Suatu Hari

(images from: www.eshphotography.com.au)


Dear, Ahmad.

Saya tidak akan pernah bisa melupakanmu. Tidak bahkan dalam tidur-tidur saya yang lelap. Tidak juga dalam lamunan-lamunan saya yang tidak pernah kosong. Meski saya ingin, saya tidak bisa. Lebih tepatnya, tidak kuasa melakukannya. Entah kamu yang terlalu pandai memasuki hati saya, atau saya yang terlalu bodoh sampai jatuh terlalu dalam untukmu, saya tidak mengerti. Tapi satu hal yang perlu kamu tahu, saya menikmatinya.

Kamu ingat, malam itu saat pertama kalinya saya mengirimkan SMS padamu. Now when I think about it, selalu saja saya yang memulai segalanya. Bukan kamu. Kamu seperti medan magnet bagi saya, Ahmad. Dan saya adalah logam yang tidak peduli mau lari sejauh apa, pasti selalu tertarik ke aramu.


Desember, 2012

Aku harus melakukan sesuatu.

Dua minggu yang lalu, bertepatan satu pekan sebelum Ujian Akhir Semester dilaksanakan, guru PKn (Pendidikan Kewarganegaraan) kami memberi tugas yang bernilai sosial sangat tinggi tapi sangat merepotkan juga. Mewawancarai seorang anak jalanan. Selesai wanita tiga puluhan tahun itu bicara, kelas kami langsung heboh. Menyuarakan keberatan dengan lantang. Masalahnya, kurang dari sepekan setelahnya, kami harus dibombardir dengan berbagai jenis soal UAS. Jelas tidak akan memiliki waktu mengurusi tugas merepotkan ini.

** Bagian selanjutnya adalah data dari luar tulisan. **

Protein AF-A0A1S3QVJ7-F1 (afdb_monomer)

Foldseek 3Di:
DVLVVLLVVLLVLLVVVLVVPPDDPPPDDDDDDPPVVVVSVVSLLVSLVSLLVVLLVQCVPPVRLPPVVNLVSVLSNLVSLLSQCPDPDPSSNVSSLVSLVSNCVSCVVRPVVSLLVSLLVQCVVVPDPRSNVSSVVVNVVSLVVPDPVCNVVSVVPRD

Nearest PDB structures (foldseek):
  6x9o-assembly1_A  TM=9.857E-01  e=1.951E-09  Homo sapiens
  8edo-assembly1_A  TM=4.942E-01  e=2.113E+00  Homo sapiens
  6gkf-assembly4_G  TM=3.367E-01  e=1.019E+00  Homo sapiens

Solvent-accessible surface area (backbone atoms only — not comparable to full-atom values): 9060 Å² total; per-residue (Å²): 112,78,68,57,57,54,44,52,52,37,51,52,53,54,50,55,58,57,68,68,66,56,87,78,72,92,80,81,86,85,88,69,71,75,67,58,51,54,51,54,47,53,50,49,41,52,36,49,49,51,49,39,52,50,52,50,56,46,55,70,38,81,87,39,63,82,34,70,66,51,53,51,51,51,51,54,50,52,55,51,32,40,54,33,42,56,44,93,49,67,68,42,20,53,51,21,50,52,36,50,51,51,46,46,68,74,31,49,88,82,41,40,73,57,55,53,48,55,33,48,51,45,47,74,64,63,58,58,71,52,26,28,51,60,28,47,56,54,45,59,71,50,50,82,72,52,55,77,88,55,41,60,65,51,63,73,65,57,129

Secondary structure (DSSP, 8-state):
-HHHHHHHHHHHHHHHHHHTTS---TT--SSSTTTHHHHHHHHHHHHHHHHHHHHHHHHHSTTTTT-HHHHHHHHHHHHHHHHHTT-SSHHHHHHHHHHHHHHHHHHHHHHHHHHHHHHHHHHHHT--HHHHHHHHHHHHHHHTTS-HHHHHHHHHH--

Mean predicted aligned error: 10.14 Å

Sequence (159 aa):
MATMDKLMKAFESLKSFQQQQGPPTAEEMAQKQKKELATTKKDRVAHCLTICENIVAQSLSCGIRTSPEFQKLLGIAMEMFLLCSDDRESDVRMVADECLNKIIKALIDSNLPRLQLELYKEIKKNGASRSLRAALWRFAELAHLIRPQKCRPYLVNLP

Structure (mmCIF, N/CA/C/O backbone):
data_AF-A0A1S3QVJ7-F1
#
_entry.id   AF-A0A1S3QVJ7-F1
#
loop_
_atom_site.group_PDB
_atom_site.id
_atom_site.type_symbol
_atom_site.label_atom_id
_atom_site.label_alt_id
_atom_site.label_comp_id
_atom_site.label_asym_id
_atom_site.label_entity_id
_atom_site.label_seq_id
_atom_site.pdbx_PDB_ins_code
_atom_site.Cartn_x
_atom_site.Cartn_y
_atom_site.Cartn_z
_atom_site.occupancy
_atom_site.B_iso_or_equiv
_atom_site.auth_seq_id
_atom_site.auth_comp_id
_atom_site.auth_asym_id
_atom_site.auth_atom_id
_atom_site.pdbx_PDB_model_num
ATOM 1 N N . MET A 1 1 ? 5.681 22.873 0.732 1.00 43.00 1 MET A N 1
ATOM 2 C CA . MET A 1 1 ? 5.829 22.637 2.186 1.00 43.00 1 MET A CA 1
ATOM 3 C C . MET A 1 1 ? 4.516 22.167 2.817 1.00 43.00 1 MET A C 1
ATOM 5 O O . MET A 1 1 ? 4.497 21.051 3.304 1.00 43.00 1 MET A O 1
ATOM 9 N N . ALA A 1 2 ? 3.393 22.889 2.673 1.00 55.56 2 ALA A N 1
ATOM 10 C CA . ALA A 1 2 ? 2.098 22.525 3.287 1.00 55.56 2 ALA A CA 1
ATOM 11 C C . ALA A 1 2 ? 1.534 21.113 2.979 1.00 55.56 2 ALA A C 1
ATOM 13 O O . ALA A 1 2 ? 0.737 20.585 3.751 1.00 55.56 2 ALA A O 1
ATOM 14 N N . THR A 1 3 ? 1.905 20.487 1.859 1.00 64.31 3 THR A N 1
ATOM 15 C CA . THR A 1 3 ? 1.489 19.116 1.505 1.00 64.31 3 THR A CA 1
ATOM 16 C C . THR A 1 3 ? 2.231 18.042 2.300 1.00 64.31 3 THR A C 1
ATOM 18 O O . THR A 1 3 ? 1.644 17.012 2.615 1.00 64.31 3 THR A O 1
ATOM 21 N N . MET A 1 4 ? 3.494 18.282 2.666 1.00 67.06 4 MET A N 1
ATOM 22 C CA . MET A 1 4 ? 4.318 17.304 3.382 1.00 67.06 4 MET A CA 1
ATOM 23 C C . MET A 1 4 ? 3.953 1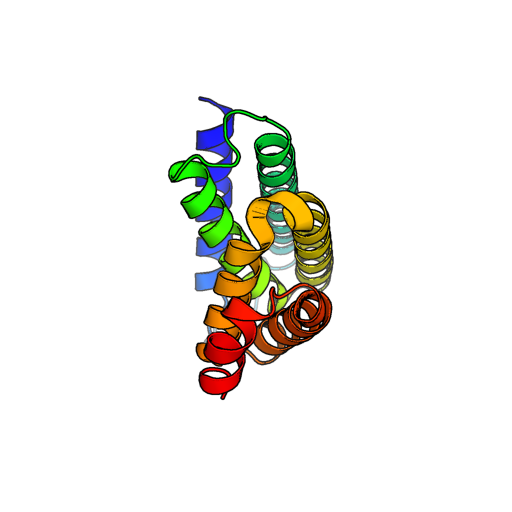7.247 4.873 1.00 67.06 4 MET A C 1
ATOM 25 O O . MET A 1 4 ? 3.850 16.156 5.423 1.00 67.06 4 MET A O 1
ATOM 29 N N . ASP A 1 5 ? 3.638 18.389 5.494 1.00 69.81 5 ASP A N 1
ATOM 30 C CA . ASP A 1 5 ? 3.149 18.437 6.882 1.00 69.81 5 ASP A CA 1
ATOM 31 C C . ASP A 1 5 ? 1.796 17.734 7.040 1.00 69.81 5 ASP A C 1
ATOM 33 O O . ASP A 1 5 ? 1.586 16.960 7.974 1.00 69.81 5 ASP A O 1
ATOM 37 N N . LYS A 1 6 ? 0.880 17.940 6.083 1.00 74.88 6 LYS A N 1
ATOM 38 C CA . LYS A 1 6 ? -0.403 17.217 6.041 1.00 74.88 6 LYS A CA 1
ATOM 39 C C . LYS A 1 6 ? -0.197 15.709 5.931 1.00 74.88 6 LYS A C 1
ATOM 41 O O . LYS A 1 6 ? -0.928 14.946 6.558 1.00 74.88 6 LYS A O 1
ATOM 46 N N . LEU A 1 7 ? 0.796 15.293 5.152 1.00 75.25 7 LEU A N 1
ATOM 47 C CA . LEU A 1 7 ? 1.125 13.891 4.960 1.00 75.25 7 LEU A CA 1
ATOM 48 C C . LEU A 1 7 ? 1.723 13.268 6.228 1.00 75.25 7 LEU A C 1
ATOM 50 O O . LEU A 1 7 ? 1.260 12.214 6.651 1.00 75.25 7 LEU A O 1
ATOM 54 N N . MET A 1 8 ? 2.691 13.931 6.867 1.00 78.50 8 MET A N 1
ATOM 55 C CA . MET A 1 8 ? 3.267 13.467 8.136 1.00 78.50 8 MET A CA 1
ATOM 56 C C . MET A 1 8 ? 2.204 13.371 9.232 1.00 78.50 8 MET A C 1
ATOM 58 O O . MET A 1 8 ? 2.115 12.350 9.908 1.00 78.50 8 MET A O 1
ATOM 62 N N . LYS A 1 9 ? 1.311 14.362 9.327 1.00 79.94 9 LYS A N 1
ATOM 63 C CA . LYS A 1 9 ? 0.188 14.321 10.270 1.00 79.94 9 LYS A CA 1
ATOM 64 C C . LYS A 1 9 ? -0.777 13.166 9.986 1.00 79.94 9 LYS A C 1
ATOM 66 O O . LYS A 1 9 ? -1.267 12.538 10.925 1.00 79.94 9 LYS A O 1
ATOM 71 N N . ALA A 1 10 ? -1.051 12.871 8.712 1.00 77.19 10 ALA A N 1
ATOM 72 C CA . ALA A 1 10 ? -1.869 11.721 8.329 1.00 77.19 10 ALA A CA 1
ATOM 73 C C . ALA A 1 10 ? -1.191 10.400 8.725 1.00 77.19 10 ALA A C 1
ATOM 75 O O . ALA A 1 10 ? -1.859 9.529 9.275 1.00 77.19 10 ALA A O 1
ATOM 76 N N . PHE A 1 11 ? 0.125 10.276 8.526 1.00 78.69 11 PHE A N 1
ATOM 77 C CA . PHE A 1 11 ? 0.897 9.112 8.969 1.00 78.69 11 PHE A CA 1
ATOM 78 C C . PHE A 1 11 ? 0.851 8.917 10.484 1.00 78.69 11 PHE A C 1
ATOM 80 O O . PHE A 1 11 ? 0.549 7.821 10.949 1.00 78.69 11 PHE A O 1
ATOM 87 N N . GLU A 1 12 ? 1.113 9.969 11.259 1.00 79.88 12 GLU A N 1
ATOM 88 C CA . GLU A 1 12 ? 1.096 9.901 12.724 1.00 79.88 12 GLU A CA 1
ATOM 89 C C . GLU A 1 12 ? -0.291 9.565 13.270 1.00 79.88 12 GLU A C 1
ATOM 91 O O . GLU A 1 12 ? -0.419 8.711 14.148 1.00 79.88 12 GLU A O 1
ATOM 96 N N . SER A 1 13 ? -1.335 10.187 12.712 1.00 77.62 13 SER A N 1
ATOM 97 C CA . SER A 1 13 ? -2.720 9.921 13.110 1.00 77.62 13 SER A CA 1
ATOM 98 C C . SER A 1 13 ? -3.097 8.475 12.812 1.00 77.62 13 SER A C 1
ATOM 100 O O . SER A 1 13 ? -3.628 7.775 13.664 1.00 77.62 13 SER A O 1
ATOM 102 N N . LEU A 1 14 ? -2.782 7.985 11.613 1.00 77.00 14 LEU A N 1
ATOM 103 C CA . LEU A 1 14 ? -3.130 6.626 11.220 1.00 77.00 14 LEU A CA 1
ATOM 104 C C . LEU A 1 14 ? -2.356 5.587 12.064 1.00 77.00 14 LEU A C 1
ATOM 106 O O . LEU A 1 14 ? -2.927 4.571 12.465 1.00 77.00 14 LEU A O 1
ATOM 110 N N . LYS A 1 15 ? -1.090 5.867 12.407 1.00 77.31 15 LYS A N 1
ATOM 111 C CA . LYS A 1 15 ? -0.252 5.012 13.264 1.00 77.31 15 LYS A CA 1
ATOM 112 C C . LYS A 1 15 ? -0.745 4.951 14.711 1.00 77.31 15 LYS A C 1
ATOM 114 O O . LYS A 1 15 ? -0.768 3.867 15.295 1.00 77.31 15 LYS A O 1
ATOM 119 N N . SER A 1 16 ? -1.168 6.077 15.292 1.00 72.62 16 SER A N 1
ATOM 120 C CA . SER A 1 16 ? -1.719 6.095 16.655 1.00 72.62 16 SER A CA 1
ATOM 121 C C . SER A 1 16 ? -3.004 5.266 16.751 1.00 72.62 16 SER A C 1
ATOM 123 O O . SER A 1 16 ? -3.170 4.506 17.707 1.00 72.62 16 SER A O 1
ATOM 125 N N . PHE A 1 17 ? -3.852 5.304 15.715 1.00 71.81 17 PHE A N 1
ATOM 126 C CA . PHE A 1 17 ? -5.038 4.449 15.640 1.00 71.81 17 PHE A CA 1
ATOM 127 C C . PHE A 1 17 ? -4.697 2.961 15.583 1.00 71.81 17 PHE A C 1
ATOM 129 O O . PHE A 1 17 ? -5.416 2.161 16.171 1.00 71.81 17 PHE A O 1
ATOM 136 N N . GLN A 1 18 ? -3.621 2.567 14.903 1.00 68.62 18 GLN A N 1
ATOM 137 C CA . GLN A 1 18 ? -3.203 1.163 14.861 1.00 68.62 18 GLN A CA 1
ATOM 138 C C . GLN A 1 18 ? -2.621 0.684 16.190 1.00 68.62 18 GLN A C 1
ATOM 140 O O . GLN A 1 18 ? -2.885 -0.443 16.600 1.00 68.62 18 GLN A O 1
ATOM 145 N N . GLN A 1 19 ? -1.898 1.542 16.912 1.00 64.62 19 GLN A N 1
ATOM 146 C CA . GLN A 1 19 ? -1.366 1.200 18.234 1.00 64.62 19 GLN A CA 1
ATOM 147 C C . GLN A 1 19 ? -2.478 0.983 19.278 1.00 64.62 19 GLN A C 1
ATOM 149 O O . GLN A 1 19 ? -2.315 0.186 20.199 1.00 64.62 19 GLN A O 1
ATOM 154 N N . GLN A 1 20 ? -3.636 1.625 19.099 1.00 61.81 20 GLN A N 1
ATOM 155 C CA . GLN A 1 20 ? -4.826 1.427 19.935 1.00 61.81 20 GLN A CA 1
ATOM 156 C C . GLN A 1 20 ? -5.615 0.142 19.609 1.00 61.81 20 GLN A C 1
ATOM 158 O O . GLN A 1 20 ? -6.542 -0.201 20.338 1.00 61.81 20 GLN A O 1
ATOM 163 N N . GLN A 1 21 ? -5.265 -0.607 18.553 1.00 55.19 21 GLN A N 1
ATOM 164 C CA . GLN A 1 21 ? -5.978 -1.835 18.154 1.00 55.19 21 GLN A CA 1
ATOM 165 C C . GLN A 1 21 ? -5.530 -3.108 18.899 1.00 55.19 21 GLN A C 1
ATOM 167 O O . GLN A 1 21 ? -5.969 -4.207 18.538 1.00 55.19 21 GLN A O 1
ATOM 172 N N . GLY A 1 22 ? -4.722 -2.977 19.961 1.00 48.81 22 GLY A N 1
ATOM 173 C CA . GLY A 1 22 ? -4.345 -4.074 20.862 1.00 48.81 22 GLY A CA 1
ATOM 174 C C . GLY A 1 22 ? -5.545 -4.790 21.514 1.00 48.81 22 GLY A C 1
ATOM 175 O O . GLY A 1 22 ? -6.692 -4.345 21.365 1.00 48.81 22 GLY A O 1
ATOM 176 N N . PRO A 1 23 ? -5.320 -5.933 22.197 1.00 38.19 23 PRO A N 1
ATOM 177 C CA . PRO A 1 23 ? -6.402 -6.733 22.766 1.00 38.19 23 PRO A CA 1
ATOM 178 C C . PRO A 1 23 ? -7.251 -5.848 23.686 1.00 38.19 23 PRO A C 1
ATOM 180 O O . PRO A 1 23 ? -6.681 -5.185 24.553 1.00 38.19 23 PRO A O 1
ATOM 183 N N . PRO A 1 24 ? -8.581 -5.785 23.504 1.00 41.97 24 PRO A N 1
ATOM 184 C CA . PRO A 1 24 ? -9.413 -5.016 24.410 1.00 41.97 24 PRO A CA 1
ATOM 185 C C . PRO A 1 24 ? -9.389 -5.721 25.769 1.00 41.97 24 PRO A C 1
ATOM 187 O O . PRO A 1 24 ? -9.882 -6.842 25.895 1.00 41.97 24 PRO A O 1
ATOM 190 N N . THR A 1 25 ? -8.810 -5.092 26.790 1.00 38.75 25 THR A N 1
ATOM 191 C CA . THR A 1 25 ? -9.162 -5.420 28.172 1.00 38.75 25 THR A CA 1
ATOM 192 C C . THR A 1 25 ? -10.640 -5.084 28.359 1.00 38.75 25 THR A C 1
ATOM 194 O O . THR A 1 25 ? -11.135 -4.071 27.867 1.00 38.75 25 THR A O 1
ATOM 197 N N . ALA A 1 26 ? -11.365 -6.004 28.987 1.00 42.53 26 ALA A N 1
ATOM 198 C CA . ALA A 1 26 ? -12.813 -6.164 28.890 1.00 42.53 26 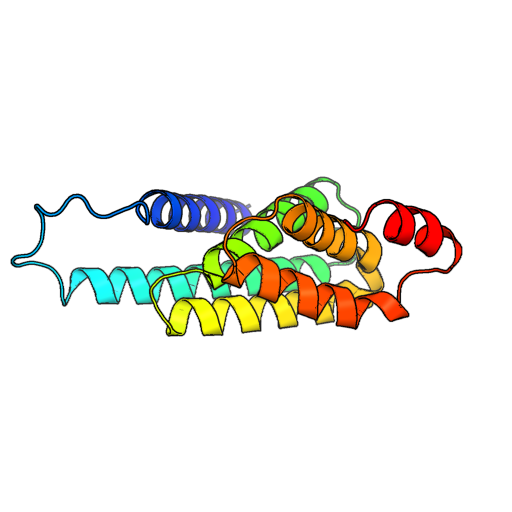ALA A CA 1
ATOM 199 C C . ALA A 1 26 ? -13.668 -5.075 29.577 1.00 42.53 26 ALA A C 1
ATOM 201 O O . ALA A 1 26 ? -14.840 -5.318 29.846 1.00 42.53 26 ALA A O 1
ATOM 202 N N . GLU A 1 27 ? -13.138 -3.882 29.853 1.00 40.12 27 GLU A N 1
ATOM 203 C CA . GLU A 1 27 ? -13.772 -2.928 30.778 1.00 40.12 27 GLU A CA 1
ATOM 204 C C . GLU A 1 27 ? -14.219 -1.588 30.175 1.00 40.12 27 GLU A C 1
ATOM 206 O O . GLU A 1 27 ? -14.585 -0.687 30.918 1.00 40.12 27 GLU A O 1
ATOM 211 N N . GLU A 1 28 ? -14.314 -1.441 28.850 1.00 41.09 28 GLU A N 1
ATOM 212 C CA . GLU A 1 28 ? -14.938 -0.241 28.259 1.00 41.09 28 GLU A CA 1
ATOM 213 C C . GLU A 1 28 ? -15.887 -0.567 27.097 1.00 41.09 28 GLU A C 1
ATOM 215 O O . GLU A 1 28 ? -15.655 -0.277 25.922 1.00 41.09 28 GLU A O 1
ATOM 220 N N . MET A 1 29 ? -17.029 -1.165 27.435 1.00 49.97 29 MET A N 1
ATOM 221 C CA . MET A 1 29 ? -18.212 -1.174 26.571 1.00 49.97 29 MET A CA 1
ATOM 222 C C . MET A 1 29 ? -19.433 -0.679 27.345 1.00 49.97 29 MET A C 1
ATOM 224 O O . MET A 1 29 ? -20.112 -1.471 27.984 1.00 49.97 29 MET A O 1
ATOM 228 N N . ALA A 1 30 ? -19.692 0.633 27.267 1.00 47.34 30 ALA A N 1
ATOM 229 C CA . ALA A 1 30 ? -20.986 1.319 27.459 1.00 47.34 30 ALA A CA 1
ATOM 230 C C . ALA A 1 30 ? -20.671 2.815 27.674 1.00 47.34 30 ALA A C 1
ATOM 232 O O . ALA A 1 30 ? -20.185 3.187 28.725 1.00 47.34 30 ALA A O 1
ATOM 233 N N . GLN A 1 31 ? -20.789 3.768 26.745 1.00 39.31 31 GLN A N 1
ATOM 234 C CA . GLN A 1 31 ? -22.032 4.229 26.112 1.00 39.31 31 GLN A CA 1
ATOM 235 C C . GLN A 1 31 ? -21.770 5.283 24.997 1.00 39.31 31 GLN A C 1
ATOM 237 O O . GLN A 1 31 ? -22.695 5.948 24.541 1.00 39.31 31 GLN A O 1
ATOM 242 N N . LYS A 1 32 ? -20.533 5.444 24.498 1.00 41.94 32 LYS A N 1
ATOM 243 C CA . LYS A 1 32 ? -20.155 6.529 23.551 1.00 41.94 32 LYS A CA 1
ATOM 244 C C . LYS A 1 32 ? -19.895 6.072 22.098 1.00 41.94 32 LYS A C 1
ATOM 246 O O . LYS A 1 32 ? -19.429 6.828 21.251 1.00 41.94 32 LYS A O 1
ATOM 251 N N . GLN A 1 33 ? -20.201 4.813 21.784 1.00 41.62 33 GLN A N 1
ATOM 252 C CA . GLN A 1 33 ? -19.520 4.058 20.719 1.00 41.62 33 GLN A CA 1
ATOM 253 C C . GLN A 1 33 ? -20.081 4.152 19.288 1.00 41.62 33 GLN A C 1
ATOM 255 O O . GLN A 1 33 ? -19.436 3.649 18.375 1.00 41.62 33 GLN A O 1
ATOM 260 N N . LYS A 1 34 ? -21.221 4.803 19.015 1.00 38.28 34 LYS A N 1
ATOM 261 C CA . LYS A 1 34 ? -21.750 4.866 17.627 1.00 38.28 34 LYS A CA 1
ATOM 262 C C . LYS A 1 34 ? -21.477 6.165 16.866 1.00 38.28 34 LYS A C 1
ATOM 264 O O . LYS A 1 34 ? -21.535 6.148 15.640 1.00 38.28 34 LYS A O 1
ATOM 269 N N . LYS A 1 35 ? -21.152 7.274 17.544 1.00 32.12 35 LYS A N 1
ATOM 270 C CA . LYS A 1 35 ? -20.957 8.583 16.883 1.00 32.12 35 LYS A CA 1
ATOM 271 C C . LYS A 1 35 ? -19.480 8.980 16.742 1.00 32.12 35 LYS A C 1
ATOM 273 O O . LYS A 1 35 ? -19.124 9.513 15.699 1.00 32.12 35 LYS A O 1
ATOM 278 N N . GLU A 1 36 ? -18.623 8.626 17.707 1.00 35.62 36 GLU A N 1
ATOM 279 C CA . GLU A 1 36 ? -17.161 8.853 17.640 1.00 35.62 36 GLU A CA 1
ATOM 280 C C . GLU A 1 36 ? -16.404 7.784 16.825 1.00 35.62 36 GLU A C 1
ATOM 282 O O . GLU A 1 36 ? -15.373 8.070 16.211 1.00 35.62 36 GLU A O 1
ATOM 287 N N . LEU A 1 37 ? -16.925 6.553 16.747 1.00 43.69 37 LEU A N 1
ATOM 288 C CA . LEU A 1 37 ? -16.305 5.483 15.951 1.00 43.69 37 LEU A CA 1
ATOM 289 C C . LEU A 1 37 ? -16.516 5.688 14.436 1.00 43.69 37 LEU A C 1
ATOM 291 O O . LEU A 1 37 ? -15.669 5.343 13.615 1.00 43.69 37 LEU A O 1
ATOM 295 N N . ALA A 1 38 ? -17.638 6.304 14.052 1.00 44.94 38 ALA A N 1
ATOM 296 C CA . ALA A 1 38 ? -17.947 6.623 12.659 1.00 44.94 38 ALA A CA 1
ATOM 297 C C . ALA A 1 38 ? -17.135 7.820 12.135 1.00 44.94 38 ALA A C 1
ATOM 299 O O . ALA A 1 38 ? -16.747 7.823 10.965 1.00 44.94 38 ALA A O 1
ATOM 300 N N . THR A 1 39 ? -16.850 8.814 12.986 1.00 48.38 39 THR A N 1
ATOM 301 C CA . THR A 1 39 ? -15.941 9.920 12.647 1.00 48.38 39 THR A CA 1
ATOM 302 C C . THR A 1 39 ? -14.510 9.408 12.503 1.00 48.38 39 THR A C 1
ATOM 304 O O . THR A 1 39 ? -13.915 9.598 11.451 1.00 48.38 39 THR A O 1
ATOM 307 N N . THR A 1 40 ? -14.019 8.595 13.445 1.00 67.62 40 THR A N 1
ATOM 308 C CA . THR A 1 40 ? -12.673 7.988 13.350 1.00 67.62 40 THR A CA 1
ATOM 309 C C . THR A 1 40 ? -12.526 6.994 12.192 1.00 67.62 40 THR A C 1
ATOM 311 O O . THR A 1 40 ? -11.452 6.881 11.604 1.00 67.62 40 THR A O 1
ATOM 314 N N . LYS A 1 41 ? -13.587 6.278 11.793 1.00 74.69 41 LYS A N 1
ATOM 315 C CA . LYS A 1 41 ? -13.590 5.459 10.567 1.00 74.69 41 LYS A CA 1
ATOM 316 C C . LYS A 1 41 ? -13.454 6.309 9.304 1.00 74.69 41 LYS A C 1
ATOM 318 O O . LYS A 1 41 ? -12.607 6.006 8.465 1.00 74.69 41 LYS A O 1
ATOM 323 N N . LYS A 1 42 ? -14.282 7.351 9.163 1.00 78.06 42 LYS A N 1
ATOM 324 C CA . LYS A 1 42 ? -14.219 8.265 8.012 1.00 78.06 42 LYS A CA 1
ATOM 325 C C . LYS A 1 42 ? -12.857 8.946 7.922 1.00 78.06 42 LYS A C 1
ATOM 327 O O . LYS A 1 42 ? -12.311 9.024 6.827 1.00 78.06 42 LYS A O 1
ATOM 332 N N . ASP A 1 43 ? -12.290 9.340 9.056 1.00 81.50 43 ASP A N 1
ATOM 333 C CA . ASP A 1 43 ? -10.972 9.970 9.114 1.00 81.50 43 ASP A CA 1
ATOM 334 C C . ASP A 1 43 ? -9.864 8.990 8.708 1.00 81.50 43 ASP A C 1
ATOM 336 O O . ASP A 1 43 ? -9.029 9.325 7.872 1.00 81.50 43 ASP A O 1
ATOM 340 N N . ARG A 1 44 ? -9.894 7.737 9.191 1.00 81.75 44 ARG A N 1
ATOM 341 C CA . ARG A 1 44 ? -8.941 6.692 8.764 1.00 81.75 44 ARG A CA 1
ATOM 342 C C . ARG A 1 44 ? -8.998 6.429 7.261 1.00 81.75 44 ARG A C 1
ATOM 344 O O . ARG A 1 44 ? -7.955 6.365 6.612 1.00 81.75 44 ARG A O 1
ATOM 351 N N . VAL A 1 45 ? -10.203 6.319 6.701 1.00 86.62 45 VAL A N 1
ATOM 352 C CA . VAL A 1 45 ? -10.407 6.172 5.251 1.00 86.62 45 VAL A CA 1
ATOM 353 C C . VAL A 1 45 ? -9.860 7.388 4.500 1.00 86.62 45 VAL A C 1
ATOM 355 O O . VAL A 1 45 ? -9.081 7.230 3.560 1.00 86.62 45 VAL A O 1
ATOM 358 N N . ALA A 1 46 ? -10.203 8.601 4.936 1.00 87.50 46 ALA A N 1
ATOM 359 C CA . ALA A 1 46 ? -9.735 9.836 4.317 1.00 87.50 46 ALA A CA 1
ATOM 360 C C . ALA A 1 46 ? -8.205 9.960 4.362 1.00 87.50 46 ALA A C 1
ATOM 362 O O . ALA A 1 46 ? -7.589 10.361 3.375 1.00 87.50 46 ALA A O 1
ATOM 363 N N . HIS A 1 47 ? -7.571 9.569 5.468 1.00 86.19 47 HIS A N 1
ATOM 364 C CA . HIS A 1 47 ? -6.117 9.549 5.608 1.00 86.19 47 HIS A CA 1
ATOM 365 C C . HIS A 1 47 ? -5.460 8.521 4.679 1.00 86.19 47 HIS A C 1
ATOM 367 O O . HIS A 1 47 ? -4.483 8.865 4.016 1.00 86.19 47 HIS A O 1
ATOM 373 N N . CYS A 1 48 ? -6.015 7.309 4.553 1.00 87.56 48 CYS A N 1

“Gak bisa, Bu. Nggak akan sempet. Minggu depan kan, udah mulai UAS,” Vero, cowok gempal yang duduk di pojokan kelas angkat bicara.

“Kayak lo bakal belajar aja, Tet,” komentar teman sebangkunya, Andri.

Aku terkekeh, berpikiran hal yang sama dengan Andri.

Guru kami mengetuk meja dengan ujung spidol, membuat sekretaris kelas, Valen, meringis pelan. Takut inventaris kelas kesayanannya itu mendadak rusak. Ya, paling hanya sulit dibuka tutupnya saja.

“Sudah, ya. Tidak ada bantahan. Setiap tahun juga, saya ngasih tugas ini tidak pernah ada masalah. Jadi kerjakan saja dan kumpulkan laporannya ke saya setelah UAS.”

Entah kami yang sedang apes atau memang dia yang tidak kreatif memberi tugas yang sama dari tahun ke tahun, aku tidak tahu.

Jadi, kurasa sumber kegalauanku sekarang sudah jelas penyebabnya. Tugas menyebalkan sang guru dan teman-teman yang tidak kooperatif dan sulit dihubungi. Padahal deadline pengumpulan tugas tinggal empat hari lagi. Sebagai orang yang tidak pernah terlambat mengumpulkan tugas, tentu saja aku ketar-ketir sendiri.

[ Incoming Call from Valen ]

“Halo?” sapaku, mengangkat telepon bahkan sebelum dering kedua.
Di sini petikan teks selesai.